EXTRACTED MATERIAL:

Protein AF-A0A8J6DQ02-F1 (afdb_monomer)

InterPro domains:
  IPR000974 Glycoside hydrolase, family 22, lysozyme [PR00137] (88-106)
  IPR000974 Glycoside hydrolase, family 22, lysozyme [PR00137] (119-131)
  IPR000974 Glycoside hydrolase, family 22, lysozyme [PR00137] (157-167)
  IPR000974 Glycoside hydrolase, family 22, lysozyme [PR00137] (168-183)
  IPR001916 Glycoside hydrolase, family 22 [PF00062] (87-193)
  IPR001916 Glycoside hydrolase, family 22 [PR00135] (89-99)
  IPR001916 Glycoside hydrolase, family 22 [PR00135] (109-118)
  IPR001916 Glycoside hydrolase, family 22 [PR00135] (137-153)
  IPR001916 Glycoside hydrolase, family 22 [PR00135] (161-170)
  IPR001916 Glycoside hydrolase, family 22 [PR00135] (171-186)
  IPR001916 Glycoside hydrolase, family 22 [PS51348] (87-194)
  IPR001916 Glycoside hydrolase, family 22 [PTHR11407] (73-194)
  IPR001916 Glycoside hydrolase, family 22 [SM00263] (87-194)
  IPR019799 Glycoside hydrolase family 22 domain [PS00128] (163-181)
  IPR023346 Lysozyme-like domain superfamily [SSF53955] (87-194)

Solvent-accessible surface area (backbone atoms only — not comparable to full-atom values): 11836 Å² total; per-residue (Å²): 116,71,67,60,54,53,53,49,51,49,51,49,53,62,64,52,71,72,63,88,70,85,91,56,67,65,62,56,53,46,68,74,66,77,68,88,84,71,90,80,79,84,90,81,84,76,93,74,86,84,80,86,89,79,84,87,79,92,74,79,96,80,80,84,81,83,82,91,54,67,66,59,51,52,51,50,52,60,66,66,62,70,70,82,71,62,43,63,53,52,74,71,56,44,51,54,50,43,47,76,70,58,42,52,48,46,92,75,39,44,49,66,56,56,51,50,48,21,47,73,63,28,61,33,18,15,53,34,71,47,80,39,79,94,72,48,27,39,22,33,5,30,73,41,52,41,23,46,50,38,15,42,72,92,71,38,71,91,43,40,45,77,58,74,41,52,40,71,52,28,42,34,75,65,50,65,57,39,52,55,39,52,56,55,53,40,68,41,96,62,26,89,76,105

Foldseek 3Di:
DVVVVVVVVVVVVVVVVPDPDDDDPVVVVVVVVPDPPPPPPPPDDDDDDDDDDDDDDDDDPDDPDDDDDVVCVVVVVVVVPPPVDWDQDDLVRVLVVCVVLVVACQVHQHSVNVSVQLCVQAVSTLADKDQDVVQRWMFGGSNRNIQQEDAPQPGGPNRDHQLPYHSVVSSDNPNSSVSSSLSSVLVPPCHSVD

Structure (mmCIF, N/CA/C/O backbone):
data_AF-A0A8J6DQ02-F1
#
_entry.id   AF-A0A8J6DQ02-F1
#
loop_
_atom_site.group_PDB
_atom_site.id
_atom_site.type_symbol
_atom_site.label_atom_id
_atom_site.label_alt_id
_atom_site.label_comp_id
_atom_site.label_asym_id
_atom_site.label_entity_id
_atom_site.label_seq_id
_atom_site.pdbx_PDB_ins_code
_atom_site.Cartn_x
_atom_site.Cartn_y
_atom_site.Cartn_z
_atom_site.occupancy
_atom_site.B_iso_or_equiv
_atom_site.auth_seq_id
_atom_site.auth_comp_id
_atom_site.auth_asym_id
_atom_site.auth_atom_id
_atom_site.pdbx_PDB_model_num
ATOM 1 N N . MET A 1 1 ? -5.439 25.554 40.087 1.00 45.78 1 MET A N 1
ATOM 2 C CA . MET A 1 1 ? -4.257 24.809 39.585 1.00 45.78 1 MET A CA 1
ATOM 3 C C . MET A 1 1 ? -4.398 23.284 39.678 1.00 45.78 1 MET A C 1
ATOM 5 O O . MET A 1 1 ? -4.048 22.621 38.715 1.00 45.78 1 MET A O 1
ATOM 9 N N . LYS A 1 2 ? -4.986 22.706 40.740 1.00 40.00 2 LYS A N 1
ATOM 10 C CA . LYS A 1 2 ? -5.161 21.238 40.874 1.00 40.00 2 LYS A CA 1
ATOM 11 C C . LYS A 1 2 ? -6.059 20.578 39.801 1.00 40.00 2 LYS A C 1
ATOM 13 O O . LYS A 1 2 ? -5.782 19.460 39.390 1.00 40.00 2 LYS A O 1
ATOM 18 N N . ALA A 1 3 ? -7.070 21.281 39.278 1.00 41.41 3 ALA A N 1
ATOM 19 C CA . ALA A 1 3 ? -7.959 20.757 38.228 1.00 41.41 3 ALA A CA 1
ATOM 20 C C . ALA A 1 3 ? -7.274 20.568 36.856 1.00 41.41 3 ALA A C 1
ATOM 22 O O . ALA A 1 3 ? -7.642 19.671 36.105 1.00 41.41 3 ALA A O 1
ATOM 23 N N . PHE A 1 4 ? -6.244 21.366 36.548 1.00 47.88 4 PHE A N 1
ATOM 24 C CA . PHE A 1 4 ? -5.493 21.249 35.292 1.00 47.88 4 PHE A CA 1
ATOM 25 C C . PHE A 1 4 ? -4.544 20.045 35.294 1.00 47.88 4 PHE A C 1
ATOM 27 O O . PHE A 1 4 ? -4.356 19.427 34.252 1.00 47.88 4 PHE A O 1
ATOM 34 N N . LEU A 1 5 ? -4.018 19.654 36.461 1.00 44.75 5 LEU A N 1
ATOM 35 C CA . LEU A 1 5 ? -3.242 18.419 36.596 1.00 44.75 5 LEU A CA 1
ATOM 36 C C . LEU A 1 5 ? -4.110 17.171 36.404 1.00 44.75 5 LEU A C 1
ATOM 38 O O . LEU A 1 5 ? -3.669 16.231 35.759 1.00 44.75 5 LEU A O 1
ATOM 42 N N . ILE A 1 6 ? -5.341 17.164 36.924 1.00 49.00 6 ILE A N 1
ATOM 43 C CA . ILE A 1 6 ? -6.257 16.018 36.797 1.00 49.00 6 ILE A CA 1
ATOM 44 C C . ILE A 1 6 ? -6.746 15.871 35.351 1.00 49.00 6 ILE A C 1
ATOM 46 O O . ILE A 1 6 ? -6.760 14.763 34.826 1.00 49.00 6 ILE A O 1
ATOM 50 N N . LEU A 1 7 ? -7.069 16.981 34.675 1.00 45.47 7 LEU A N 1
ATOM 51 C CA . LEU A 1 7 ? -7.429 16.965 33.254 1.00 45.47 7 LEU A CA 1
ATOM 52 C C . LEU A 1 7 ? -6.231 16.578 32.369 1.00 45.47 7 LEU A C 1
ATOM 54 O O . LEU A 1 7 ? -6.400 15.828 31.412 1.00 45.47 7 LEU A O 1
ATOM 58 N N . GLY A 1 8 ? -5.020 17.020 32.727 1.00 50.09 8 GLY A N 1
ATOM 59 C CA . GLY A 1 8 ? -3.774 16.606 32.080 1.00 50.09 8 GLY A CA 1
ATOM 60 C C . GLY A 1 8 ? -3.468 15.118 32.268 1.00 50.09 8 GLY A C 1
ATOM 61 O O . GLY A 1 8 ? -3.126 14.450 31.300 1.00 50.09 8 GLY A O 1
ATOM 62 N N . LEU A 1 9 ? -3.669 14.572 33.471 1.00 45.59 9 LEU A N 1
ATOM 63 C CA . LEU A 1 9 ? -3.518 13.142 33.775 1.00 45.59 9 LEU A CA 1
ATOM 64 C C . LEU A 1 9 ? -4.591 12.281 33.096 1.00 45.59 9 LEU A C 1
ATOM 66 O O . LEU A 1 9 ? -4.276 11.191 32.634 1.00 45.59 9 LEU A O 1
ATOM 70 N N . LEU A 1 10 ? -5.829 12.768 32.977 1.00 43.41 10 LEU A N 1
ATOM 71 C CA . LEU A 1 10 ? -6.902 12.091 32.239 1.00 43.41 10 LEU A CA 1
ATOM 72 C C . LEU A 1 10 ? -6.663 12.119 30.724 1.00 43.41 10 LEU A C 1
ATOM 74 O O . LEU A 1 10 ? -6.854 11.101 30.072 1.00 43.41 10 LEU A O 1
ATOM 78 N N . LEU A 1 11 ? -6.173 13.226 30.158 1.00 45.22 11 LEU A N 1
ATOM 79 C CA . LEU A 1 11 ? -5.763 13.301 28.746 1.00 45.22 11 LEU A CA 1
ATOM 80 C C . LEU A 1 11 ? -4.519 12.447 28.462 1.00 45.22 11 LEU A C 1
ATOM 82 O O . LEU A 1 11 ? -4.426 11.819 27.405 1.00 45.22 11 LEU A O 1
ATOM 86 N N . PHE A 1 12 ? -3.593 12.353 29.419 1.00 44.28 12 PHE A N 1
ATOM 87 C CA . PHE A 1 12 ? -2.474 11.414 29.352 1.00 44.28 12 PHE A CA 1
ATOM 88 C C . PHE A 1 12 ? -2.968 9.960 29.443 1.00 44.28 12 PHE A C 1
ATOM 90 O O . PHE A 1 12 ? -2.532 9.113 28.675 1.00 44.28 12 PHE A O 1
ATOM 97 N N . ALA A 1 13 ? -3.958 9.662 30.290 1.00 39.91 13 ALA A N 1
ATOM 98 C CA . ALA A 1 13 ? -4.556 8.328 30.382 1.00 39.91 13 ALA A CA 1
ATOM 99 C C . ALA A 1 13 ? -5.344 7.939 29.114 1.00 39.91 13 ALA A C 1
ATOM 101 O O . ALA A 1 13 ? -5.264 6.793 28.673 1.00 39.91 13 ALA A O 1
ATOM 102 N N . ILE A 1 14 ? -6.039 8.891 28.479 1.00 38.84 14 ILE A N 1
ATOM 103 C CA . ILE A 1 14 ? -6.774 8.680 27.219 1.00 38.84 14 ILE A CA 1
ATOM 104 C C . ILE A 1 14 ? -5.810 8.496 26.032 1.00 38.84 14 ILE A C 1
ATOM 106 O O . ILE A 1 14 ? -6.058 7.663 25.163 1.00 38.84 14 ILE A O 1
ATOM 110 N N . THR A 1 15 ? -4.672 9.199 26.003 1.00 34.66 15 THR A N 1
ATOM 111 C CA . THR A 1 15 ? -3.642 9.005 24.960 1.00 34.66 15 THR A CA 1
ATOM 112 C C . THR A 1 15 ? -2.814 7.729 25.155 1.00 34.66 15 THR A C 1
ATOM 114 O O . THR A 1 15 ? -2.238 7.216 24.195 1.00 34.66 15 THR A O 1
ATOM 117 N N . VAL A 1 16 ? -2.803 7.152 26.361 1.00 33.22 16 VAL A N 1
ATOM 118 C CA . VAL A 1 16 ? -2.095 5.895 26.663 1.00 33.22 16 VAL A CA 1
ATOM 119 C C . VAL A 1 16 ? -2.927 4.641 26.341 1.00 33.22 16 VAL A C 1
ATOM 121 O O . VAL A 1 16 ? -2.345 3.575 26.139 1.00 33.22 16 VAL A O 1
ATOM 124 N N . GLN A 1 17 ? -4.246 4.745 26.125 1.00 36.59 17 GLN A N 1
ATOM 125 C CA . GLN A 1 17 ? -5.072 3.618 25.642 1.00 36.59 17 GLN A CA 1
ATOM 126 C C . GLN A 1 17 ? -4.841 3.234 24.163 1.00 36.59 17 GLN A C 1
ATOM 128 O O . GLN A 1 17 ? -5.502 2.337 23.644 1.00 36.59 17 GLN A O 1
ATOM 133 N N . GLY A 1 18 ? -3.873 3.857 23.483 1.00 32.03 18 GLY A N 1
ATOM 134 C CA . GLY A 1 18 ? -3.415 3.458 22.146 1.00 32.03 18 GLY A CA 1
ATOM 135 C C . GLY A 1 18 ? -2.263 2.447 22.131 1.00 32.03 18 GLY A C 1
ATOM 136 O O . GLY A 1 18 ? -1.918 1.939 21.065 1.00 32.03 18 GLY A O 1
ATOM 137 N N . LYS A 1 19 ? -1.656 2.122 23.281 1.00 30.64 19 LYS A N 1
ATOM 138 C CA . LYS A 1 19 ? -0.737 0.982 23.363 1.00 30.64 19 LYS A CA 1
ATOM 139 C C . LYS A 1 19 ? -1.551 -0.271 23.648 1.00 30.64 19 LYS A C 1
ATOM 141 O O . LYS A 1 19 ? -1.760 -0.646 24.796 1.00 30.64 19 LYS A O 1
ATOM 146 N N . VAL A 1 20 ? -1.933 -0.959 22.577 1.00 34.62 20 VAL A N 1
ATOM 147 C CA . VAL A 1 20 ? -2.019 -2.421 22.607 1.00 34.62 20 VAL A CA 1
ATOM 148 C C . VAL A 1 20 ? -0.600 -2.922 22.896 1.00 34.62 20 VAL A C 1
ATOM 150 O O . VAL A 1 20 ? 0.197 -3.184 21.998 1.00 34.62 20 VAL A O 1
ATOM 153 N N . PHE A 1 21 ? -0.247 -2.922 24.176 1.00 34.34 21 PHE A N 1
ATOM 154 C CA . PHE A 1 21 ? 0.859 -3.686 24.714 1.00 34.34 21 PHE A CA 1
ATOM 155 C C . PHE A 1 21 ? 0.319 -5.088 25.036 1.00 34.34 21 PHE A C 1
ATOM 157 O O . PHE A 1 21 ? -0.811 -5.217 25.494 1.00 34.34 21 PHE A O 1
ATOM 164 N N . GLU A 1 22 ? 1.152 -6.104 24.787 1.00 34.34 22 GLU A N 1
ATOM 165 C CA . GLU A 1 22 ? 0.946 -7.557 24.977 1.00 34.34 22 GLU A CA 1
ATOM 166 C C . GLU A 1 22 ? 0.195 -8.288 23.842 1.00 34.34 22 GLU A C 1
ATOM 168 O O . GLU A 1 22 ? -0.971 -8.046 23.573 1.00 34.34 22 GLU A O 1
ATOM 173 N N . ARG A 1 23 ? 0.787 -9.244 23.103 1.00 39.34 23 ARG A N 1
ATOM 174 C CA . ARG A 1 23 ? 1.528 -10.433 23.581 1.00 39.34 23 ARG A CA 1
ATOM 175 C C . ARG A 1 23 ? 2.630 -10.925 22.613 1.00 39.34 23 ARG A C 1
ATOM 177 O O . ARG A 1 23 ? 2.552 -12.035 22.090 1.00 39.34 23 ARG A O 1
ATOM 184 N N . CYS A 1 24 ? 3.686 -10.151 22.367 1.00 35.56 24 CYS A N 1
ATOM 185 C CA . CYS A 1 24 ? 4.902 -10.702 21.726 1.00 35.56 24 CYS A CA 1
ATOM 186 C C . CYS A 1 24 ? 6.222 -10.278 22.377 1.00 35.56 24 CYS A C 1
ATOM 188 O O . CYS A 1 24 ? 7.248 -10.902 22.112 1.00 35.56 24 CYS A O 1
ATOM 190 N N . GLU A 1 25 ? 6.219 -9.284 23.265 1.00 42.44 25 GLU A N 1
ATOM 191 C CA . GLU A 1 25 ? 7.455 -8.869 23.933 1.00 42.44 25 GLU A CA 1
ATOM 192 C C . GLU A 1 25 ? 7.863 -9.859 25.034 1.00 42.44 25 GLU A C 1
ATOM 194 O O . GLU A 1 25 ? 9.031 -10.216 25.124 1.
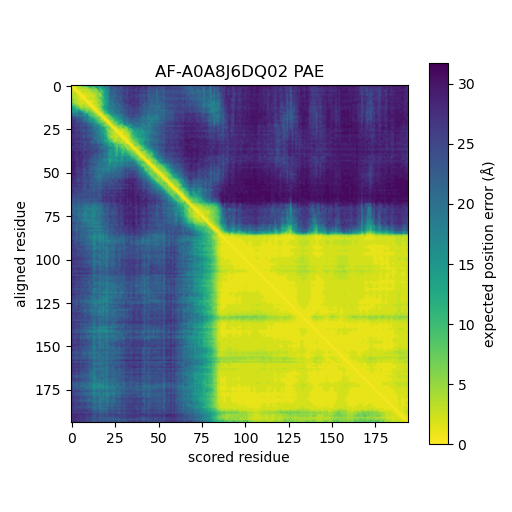00 42.44 25 GLU A O 1
ATOM 199 N N . LEU A 1 26 ? 6.901 -10.466 25.741 1.00 39.03 26 LEU A N 1
ATOM 200 C CA . LEU A 1 26 ? 7.193 -11.511 26.730 1.00 39.03 26 LEU A CA 1
ATOM 201 C C . LEU A 1 26 ? 7.665 -12.833 26.090 1.00 39.03 26 LEU A C 1
ATOM 203 O O . LEU A 1 26 ? 8.537 -13.506 26.631 1.00 39.03 26 LEU A O 1
ATOM 207 N N . ALA A 1 27 ? 7.168 -13.181 24.897 1.00 41.19 27 ALA A N 1
ATOM 208 C CA . ALA A 1 27 ? 7.619 -14.369 24.164 1.00 41.19 27 ALA A CA 1
ATOM 209 C C . ALA A 1 27 ? 9.060 -14.221 23.633 1.00 41.19 27 ALA A C 1
ATOM 211 O O . ALA A 1 27 ? 9.796 -15.206 23.557 1.00 41.19 27 ALA A O 1
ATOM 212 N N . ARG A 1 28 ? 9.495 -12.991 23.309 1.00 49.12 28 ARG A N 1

EXERCISE BRIEF: In the material above, transcribe exactly the lines beginning at the one with "ATOM 51 C CA" and ending at the one with "ATOM 74 O O", both included.

TASK ANSWER:
ATOM 51 C CA . LEU A 1 7 ? -7.429 16.965 33.254 1.00 45.47 7 LEU A CA 1
ATOM 52 C C . LEU A 1 7 ? -6.231 16.578 32.369 1.00 45.47 7 LEU A C 1
ATOM 54 O O . LEU A 1 7 ? -6.400 15.828 31.412 1.00 45.47 7 LEU A O 1
ATOM 58 N N . GLY A 1 8 ? -5.020 17.020 32.727 1.00 50.09 8 GLY A N 1
ATOM 59 C CA . GLY A 1 8 ? -3.774 16.606 32.080 1.00 50.09 8 GLY A CA 1
ATOM 60 C C . GLY A 1 8 ? -3.468 15.118 32.268 1.00 50.09 8 GLY A C 1
ATOM 61 O O . GLY A 1 8 ? -3.126 14.450 31.300 1.00 50.09 8 GLY A O 1
ATOM 62 N N . LEU A 1 9 ? -3.669 14.572 33.471 1.00 45.59 9 LEU A N 1
ATOM 63 C CA . LEU A 1 9 ? -3.518 13.142 33.775 1.00 45.59 9 LEU A CA 1
ATOM 64 C C . LEU A 1 9 ? -4.591 12.281 33.096 1.00 45.59 9 LEU A C 1
ATOM 66 O O . LEU A 1 9 ? -4.276 11.191 32.634 1.00 45.59 9 LEU A O 1
ATOM 70 N N . LEU A 1 10 ? -5.829 12.768 32.977 1.00 43.41 10 LEU A N 1
ATOM 71 C CA . LEU A 1 10 ? -6.902 12.091 32.239 1.00 43.41 10 LEU A CA 1
ATOM 72 C C . LEU A 1 10 ? -6.663 12.119 30.724 1.00 43.41 10 LEU A C 1
ATOM 74 O O . LEU A 1 10 ? -6.854 11.101 30.072 1.00 43.41 10 LEU A O 1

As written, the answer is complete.